= Brief =
From the data that follows, print exactly the lines starting at the one containing "ATOM 94 O O" and ending at the one containing "ATOM 112 C CA"; include both of them and nothing more.

= Recorded data =
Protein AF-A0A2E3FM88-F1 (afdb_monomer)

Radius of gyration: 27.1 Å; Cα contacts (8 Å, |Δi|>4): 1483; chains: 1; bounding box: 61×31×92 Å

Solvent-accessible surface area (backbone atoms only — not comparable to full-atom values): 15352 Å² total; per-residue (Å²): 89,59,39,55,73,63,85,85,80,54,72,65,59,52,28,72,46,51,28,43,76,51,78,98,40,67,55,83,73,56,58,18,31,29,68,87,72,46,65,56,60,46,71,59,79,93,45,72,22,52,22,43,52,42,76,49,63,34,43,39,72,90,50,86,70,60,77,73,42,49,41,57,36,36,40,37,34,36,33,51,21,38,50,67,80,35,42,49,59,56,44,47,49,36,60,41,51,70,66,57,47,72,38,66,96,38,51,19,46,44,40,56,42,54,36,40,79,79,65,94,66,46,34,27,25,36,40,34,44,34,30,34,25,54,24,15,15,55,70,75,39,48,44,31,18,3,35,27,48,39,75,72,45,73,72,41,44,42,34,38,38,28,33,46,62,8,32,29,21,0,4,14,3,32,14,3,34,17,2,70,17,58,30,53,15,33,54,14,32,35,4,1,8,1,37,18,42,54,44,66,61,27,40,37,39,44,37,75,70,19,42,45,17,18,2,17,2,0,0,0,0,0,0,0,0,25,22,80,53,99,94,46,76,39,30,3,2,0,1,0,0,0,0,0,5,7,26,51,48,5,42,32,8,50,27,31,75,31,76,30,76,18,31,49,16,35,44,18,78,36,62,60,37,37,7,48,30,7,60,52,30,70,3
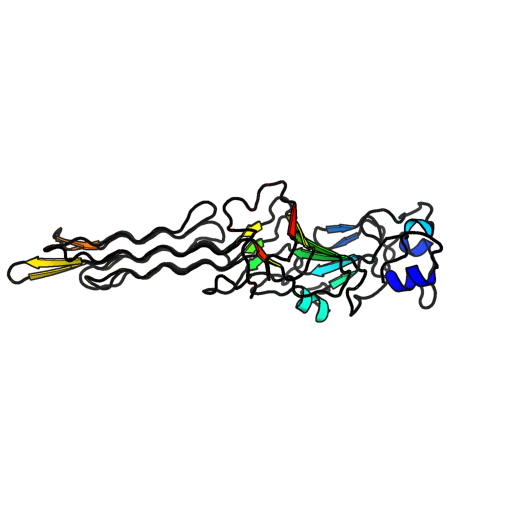3,92,87,48,5,25,7,7,24,17,7,30,17,2,28,67,73,40,74,23,30,47,15,34,50,14,43,26,39,99,73,39,38,11,47,31,6,47,34,12,49,64,11,22,15,25,22,20,54,41,92,84,50,45,73,48,79,47,52,90,73,54,58,50,67,49,20,44,44,76,78,40,60,46,56,83

Sequence (358 aa):
MTLPSSGSISMSQIANEFGYTDSPRTKLGDYRTLANGSNYPQSIGALSFSSIDGGGSVATGTNSISMSQFRGTRLQQVVNFWSSGAGGFRLNAKSRYNNNGMVGSNNQVAVVGGYRTRPSNSSGTKVHIHVNQAIGSERFDPDHCALRTGSWDGSTTLQVDVGGSGRIQGAGGFGGNGANGATNGSQGGTGTSGLGVEYSPTQVNITSGGIISGGFGGGGGGGGAHDHDHKSERTASGSGGGGGAGLPVGQGGTGPNNGTNANNGSAATNGELAGEGGGGTNNGGEAYGGTGGDGGSPNEAADNGANGSGGEGSGGGGGAGGGNGAAIRRTNNGITVNISDPTNALNGRGSTTATTVQ

Structure (mmCIF, N/CA/C/O backbone):
data_AF-A0A2E3FM88-F1
#
_entry.id   AF-A0A2E3FM88-F1
#
loop_
_atom_site.group_PDB
_atom_site.id
_atom_site.type_symbol
_atom_site.label_atom_id
_atom_site.label_alt_id
_atom_site.label_comp_id
_atom_site.label_asym_id
_atom_site.label_entity_id
_atom_site.label_seq_id
_atom_site.pdbx_PDB_ins_code
_atom_site.Cartn_x
_atom_site.Cartn_y
_atom_site.Cartn_z
_atom_site.occupancy
_atom_site.B_iso_or_equiv
_atom_site.auth_seq_id
_atom_site.auth_comp_id
_atom_site.auth_asym_id
_atom_site.auth_atom_id
_atom_site.pdbx_PDB_model_num
ATOM 1 N N . MET A 1 1 ? -7.004 4.877 28.430 1.00 61.09 1 MET A N 1
ATOM 2 C CA . MET A 1 1 ? -6.223 4.633 29.669 1.00 61.09 1 MET A CA 1
ATOM 3 C C . MET A 1 1 ? -6.255 3.137 29.866 1.00 61.09 1 MET A C 1
ATOM 5 O O . MET A 1 1 ? -7.339 2.612 30.044 1.00 61.09 1 MET A O 1
ATOM 9 N N . THR A 1 2 ? -5.125 2.434 29.818 1.00 71.31 2 THR A N 1
ATOM 10 C CA . THR A 1 2 ? -5.160 0.968 29.941 1.00 71.31 2 THR A CA 1
ATOM 11 C C . THR A 1 2 ? -5.740 0.559 31.294 1.00 71.31 2 THR A C 1
ATOM 13 O O . THR A 1 2 ? -5.287 1.048 32.331 1.00 71.31 2 THR A O 1
ATOM 16 N N . LEU A 1 3 ? -6.739 -0.327 31.293 1.00 89.81 3 LEU A N 1
ATOM 17 C CA . LEU A 1 3 ? -7.319 -0.843 32.531 1.00 89.81 3 LEU A CA 1
ATOM 18 C C . LEU A 1 3 ? -6.280 -1.661 33.311 1.00 89.81 3 LEU A C 1
ATOM 20 O O . LEU A 1 3 ? -5.452 -2.343 32.697 1.00 89.81 3 LEU A O 1
ATOM 24 N N . PRO A 1 4 ? -6.311 -1.622 34.657 1.00 88.62 4 PRO A N 1
ATOM 25 C CA . PRO A 1 4 ? -5.343 -2.344 35.470 1.00 88.62 4 PRO A CA 1
ATOM 26 C C . PRO A 1 4 ? -5.389 -3.842 35.151 1.00 88.62 4 PRO A C 1
ATOM 28 O O . PRO A 1 4 ? -6.461 -4.441 35.040 1.00 88.62 4 PRO A O 1
ATOM 31 N N . SER A 1 5 ? -4.216 -4.454 34.990 1.00 88.56 5 SER A N 1
ATOM 32 C CA . SER A 1 5 ? -4.086 -5.894 34.740 1.00 88.56 5 SER A CA 1
ATOM 33 C C . SER A 1 5 ? -4.248 -6.730 36.016 1.00 88.56 5 SER A C 1
ATOM 35 O O . SER A 1 5 ? -4.578 -7.911 35.945 1.00 88.56 5 SER A O 1
ATOM 37 N N . SER A 1 6 ? -4.068 -6.124 37.193 1.00 87.88 6 SER A N 1
ATOM 38 C CA . SER A 1 6 ? -4.207 -6.749 38.513 1.00 87.88 6 SER A CA 1
ATOM 39 C C . SER A 1 6 ? -4.756 -5.749 39.546 1.00 87.88 6 SER A C 1
ATOM 41 O O . SER A 1 6 ? -4.936 -4.573 39.245 1.00 87.88 6 SER A O 1
ATOM 43 N N . GLY A 1 7 ? -5.058 -6.204 40.768 1.00 88.31 7 GLY A N 1
ATOM 44 C CA . GLY A 1 7 ? -5.582 -5.329 41.831 1.00 88.31 7 GLY A CA 1
ATOM 45 C C . GLY A 1 7 ? -7.076 -5.006 41.704 1.00 88.31 7 GLY A C 1
ATOM 46 O O . GLY A 1 7 ? -7.824 -5.755 41.083 1.00 88.31 7 GLY A O 1
ATOM 47 N N . SER A 1 8 ? -7.552 -3.945 42.356 1.00 91.00 8 SER A N 1
ATOM 48 C CA . SER A 1 8 ? -8.956 -3.522 42.271 1.00 91.00 8 SER A CA 1
ATOM 49 C C . SER A 1 8 ? -9.240 -2.798 40.949 1.00 91.00 8 SER A C 1
ATOM 51 O O . SER A 1 8 ? -8.407 -2.057 40.435 1.00 91.00 8 SER A O 1
ATOM 53 N N . ILE A 1 9 ? -10.435 -3.015 40.397 1.00 95.06 9 ILE A N 1
ATOM 54 C CA . ILE A 1 9 ? -10.945 -2.303 39.220 1.00 95.06 9 ILE A CA 1
ATOM 55 C C . ILE A 1 9 ? -12.312 -1.717 39.567 1.00 95.06 9 ILE A C 1
ATOM 57 O O . ILE A 1 9 ? -13.144 -2.392 40.177 1.00 95.06 9 ILE A O 1
ATOM 61 N N . SER A 1 10 ? -12.535 -0.455 39.214 1.00 94.31 10 SER A N 1
ATOM 62 C CA . SER A 1 10 ? -13.774 0.262 39.500 1.00 94.31 10 SER A CA 1
ATOM 63 C C . SER A 1 10 ? -14.675 0.362 38.271 1.00 94.31 10 SER A C 1
ATOM 65 O O . SER A 1 10 ? -14.230 0.323 37.123 1.00 94.31 10 SER A O 1
ATOM 67 N N . MET A 1 11 ? -15.973 0.552 38.514 1.00 94.31 11 MET A N 1
ATOM 68 C CA . MET A 1 11 ? -16.948 0.763 37.441 1.00 94.31 11 MET A CA 1
ATOM 69 C C . MET A 1 11 ? -16.652 2.046 36.651 1.00 94.31 11 MET A C 1
ATOM 71 O O . MET A 1 11 ? -16.849 2.088 35.440 1.00 94.31 11 MET A O 1
ATOM 75 N N . SER A 1 12 ? -16.133 3.076 37.329 1.00 93.38 12 SER A N 1
ATOM 76 C CA . SER A 1 12 ? -15.732 4.336 36.701 1.00 93.38 12 SER A CA 1
ATOM 77 C C . SER A 1 12 ? -14.554 4.163 35.746 1.00 93.38 12 SER A C 1
ATOM 79 O O . SER A 1 12 ? -14.555 4.771 34.683 1.00 93.38 12 SER A O 1
ATOM 81 N N . GLN A 1 13 ? -13.581 3.305 36.068 1.00 94.56 13 GLN A N 1
ATOM 82 C CA . GLN A 1 13 ? -12.479 2.997 35.153 1.00 94.56 13 GLN A CA 1
ATOM 83 C C . GLN A 1 13 ? -12.998 2.340 33.871 1.00 94.56 13 GLN A C 1
ATOM 85 O O . GLN A 1 13 ? -12.634 2.771 32.780 1.00 94.56 13 GLN A O 1
ATOM 90 N N . ILE A 1 14 ? -13.902 1.362 33.994 1.00 95.62 14 ILE A N 1
ATOM 91 C CA . ILE A 1 14 ? -14.519 0.696 32.838 1.00 95.62 14 ILE A CA 1
ATOM 92 C C . ILE A 1 14 ? -15.318 1.701 31.998 1.00 95.62 14 ILE A C 1
ATOM 94 O O . ILE A 1 14 ? -15.147 1.744 30.784 1.00 95.62 14 ILE A O 1
ATOM 98 N N . ALA A 1 15 ? -16.144 2.543 32.628 1.00 95.06 15 ALA A N 1
ATOM 99 C CA . ALA A 1 15 ? -16.923 3.568 31.928 1.00 95.06 15 ALA A CA 1
ATOM 100 C C . ALA A 1 15 ? -16.046 4.617 31.228 1.00 95.06 15 ALA A C 1
ATOM 102 O O . ALA A 1 15 ? -16.340 5.018 30.107 1.00 95.06 15 ALA A O 1
ATOM 103 N N . ASN A 1 16 ? -14.932 5.022 31.836 1.00 93.38 16 ASN A N 1
ATOM 104 C CA . ASN A 1 16 ? -13.992 5.951 31.208 1.00 93.38 16 ASN A CA 1
ATOM 105 C C . ASN A 1 16 ? -13.272 5.338 29.997 1.00 93.38 16 ASN A C 1
ATOM 107 O O . ASN A 1 16 ? -12.916 6.062 29.064 1.00 93.38 16 ASN A O 1
ATOM 111 N N . GLU A 1 17 ? -13.045 4.022 30.001 1.00 95.00 17 GLU A N 1
ATOM 112 C CA . GLU A 1 17 ? -12.394 3.322 28.892 1.00 95.00 17 GLU A CA 1
ATOM 113 C C . GLU A 1 17 ? -13.378 2.992 27.763 1.00 95.00 17 GLU A C 1
ATOM 115 O O . GLU A 1 17 ? -13.097 3.298 26.607 1.00 95.00 17 GLU A O 1
ATOM 120 N N . PHE A 1 18 ? -14.552 2.445 28.074 1.00 95.38 18 PHE A N 1
ATOM 121 C CA . PHE A 1 18 ? -15.498 1.943 27.072 1.00 95.38 18 PHE A CA 1
ATOM 122 C C . PHE A 1 18 ? -16.678 2.871 26.779 1.00 95.38 18 PHE A C 1
ATOM 124 O O . PHE A 1 18 ? -17.314 2.722 25.741 1.00 95.38 18 PHE A O 1
ATOM 131 N N . GLY A 1 19 ? -16.916 3.877 27.618 1.00 95.06 19 GLY A N 1
ATOM 132 C CA . GLY A 1 19 ? -18.058 4.784 27.528 1.00 95.06 19 GLY A CA 1
ATOM 133 C C . GLY A 1 19 ? -19.128 4.491 28.573 1.00 95.06 19 GLY A C 1
ATOM 134 O O . GLY A 1 19 ? -19.221 3.386 29.092 1.00 95.06 19 GLY A O 1
ATOM 135 N N . TYR A 1 20 ? -19.941 5.494 28.889 1.00 95.06 20 TYR A N 1
ATOM 136 C CA . TYR A 1 20 ? -21.063 5.340 29.813 1.00 95.06 20 TYR A CA 1
ATOM 137 C C . TYR A 1 20 ? -22.265 4.732 29.089 1.00 95.06 20 TYR A C 1
ATOM 139 O O . TYR A 1 20 ? -22.629 5.195 28.010 1.00 95.06 20 TYR A O 1
ATOM 147 N N . THR A 1 21 ? -22.904 3.724 29.685 1.00 93.56 21 THR A N 1
ATOM 148 C CA . THR A 1 21 ? -24.057 3.044 29.074 1.00 93.56 21 THR A CA 1
ATOM 149 C C . THR A 1 21 ? -25.377 3.783 29.290 1.00 93.56 21 THR A C 1
ATOM 151 O O . THR A 1 21 ? -26.297 3.620 28.497 1.00 93.56 21 THR A O 1
ATOM 154 N N . ASP A 1 22 ? -25.454 4.642 30.312 1.00 88.75 22 ASP A N 1
ATOM 155 C CA . ASP A 1 22 ? -26.594 5.518 30.605 1.00 88.75 22 ASP A CA 1
ATOM 156 C C . ASP A 1 22 ? -26.098 6.791 31.311 1.00 88.75 22 ASP A C 1
ATOM 158 O O . ASP A 1 22 ? -26.206 6.921 32.531 1.00 88.75 22 ASP A O 1
ATOM 162 N N . SER A 1 23 ? -25.456 7.692 30.559 1.00 83.69 23 SER A N 1
ATOM 163 C CA . SER A 1 23 ? -24.718 8.846 31.100 1.00 83.69 23 SER A CA 1
ATOM 164 C C . SER A 1 23 ? -25.504 9.631 32.169 1.00 83.69 23 SER A C 1
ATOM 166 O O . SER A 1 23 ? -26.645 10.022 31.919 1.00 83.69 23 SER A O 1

= Exercise response =
ATOM 94 O O . ILE A 1 14 ? -15.147 1.744 30.784 1.00 95.62 14 ILE A O 1
ATOM 98 N N . ALA A 1 15 ? -16.144 2.543 32.628 1.00 95.06 15 ALA A N 1
ATOM 99 C CA . ALA A 1 15 ? -16.923 3.568 31.928 1.00 95.06 15 ALA A CA 1
ATOM 100 C C . ALA A 1 15 ? -16.046 4.617 31.228 1.00 95.06 15 ALA A C 1
ATOM 102 O O . ALA A 1 15 ? -16.340 5.018 30.107 1.00 95.06 15 ALA A O 1
ATOM 103 N N . ASN A 1 16 ? -14.932 5.022 31.836 1.00 93.38 16 ASN A N 1
ATOM 104 C CA . ASN A 1 16 ? -13.992 5.951 31.208 1.00 93.38 16 ASN A CA 1
ATOM 105 C C . ASN A 1 16 ? -13.272 5.338 29.997 1.00 93.38 16 ASN A C 1
ATOM 107 O O . ASN A 1 16 ? -12.916 6.062 29.064 1.00 93.38 16 ASN A O 1
ATOM 111 N N . GLU A 1 17 ? -13.045 4.022 30.001 1.00 95.00 17 GLU A N 1
ATOM 112 C CA . GLU A 1 17 ? -12.394 3.322 28.892 1.00 95.00 17 GLU A CA 1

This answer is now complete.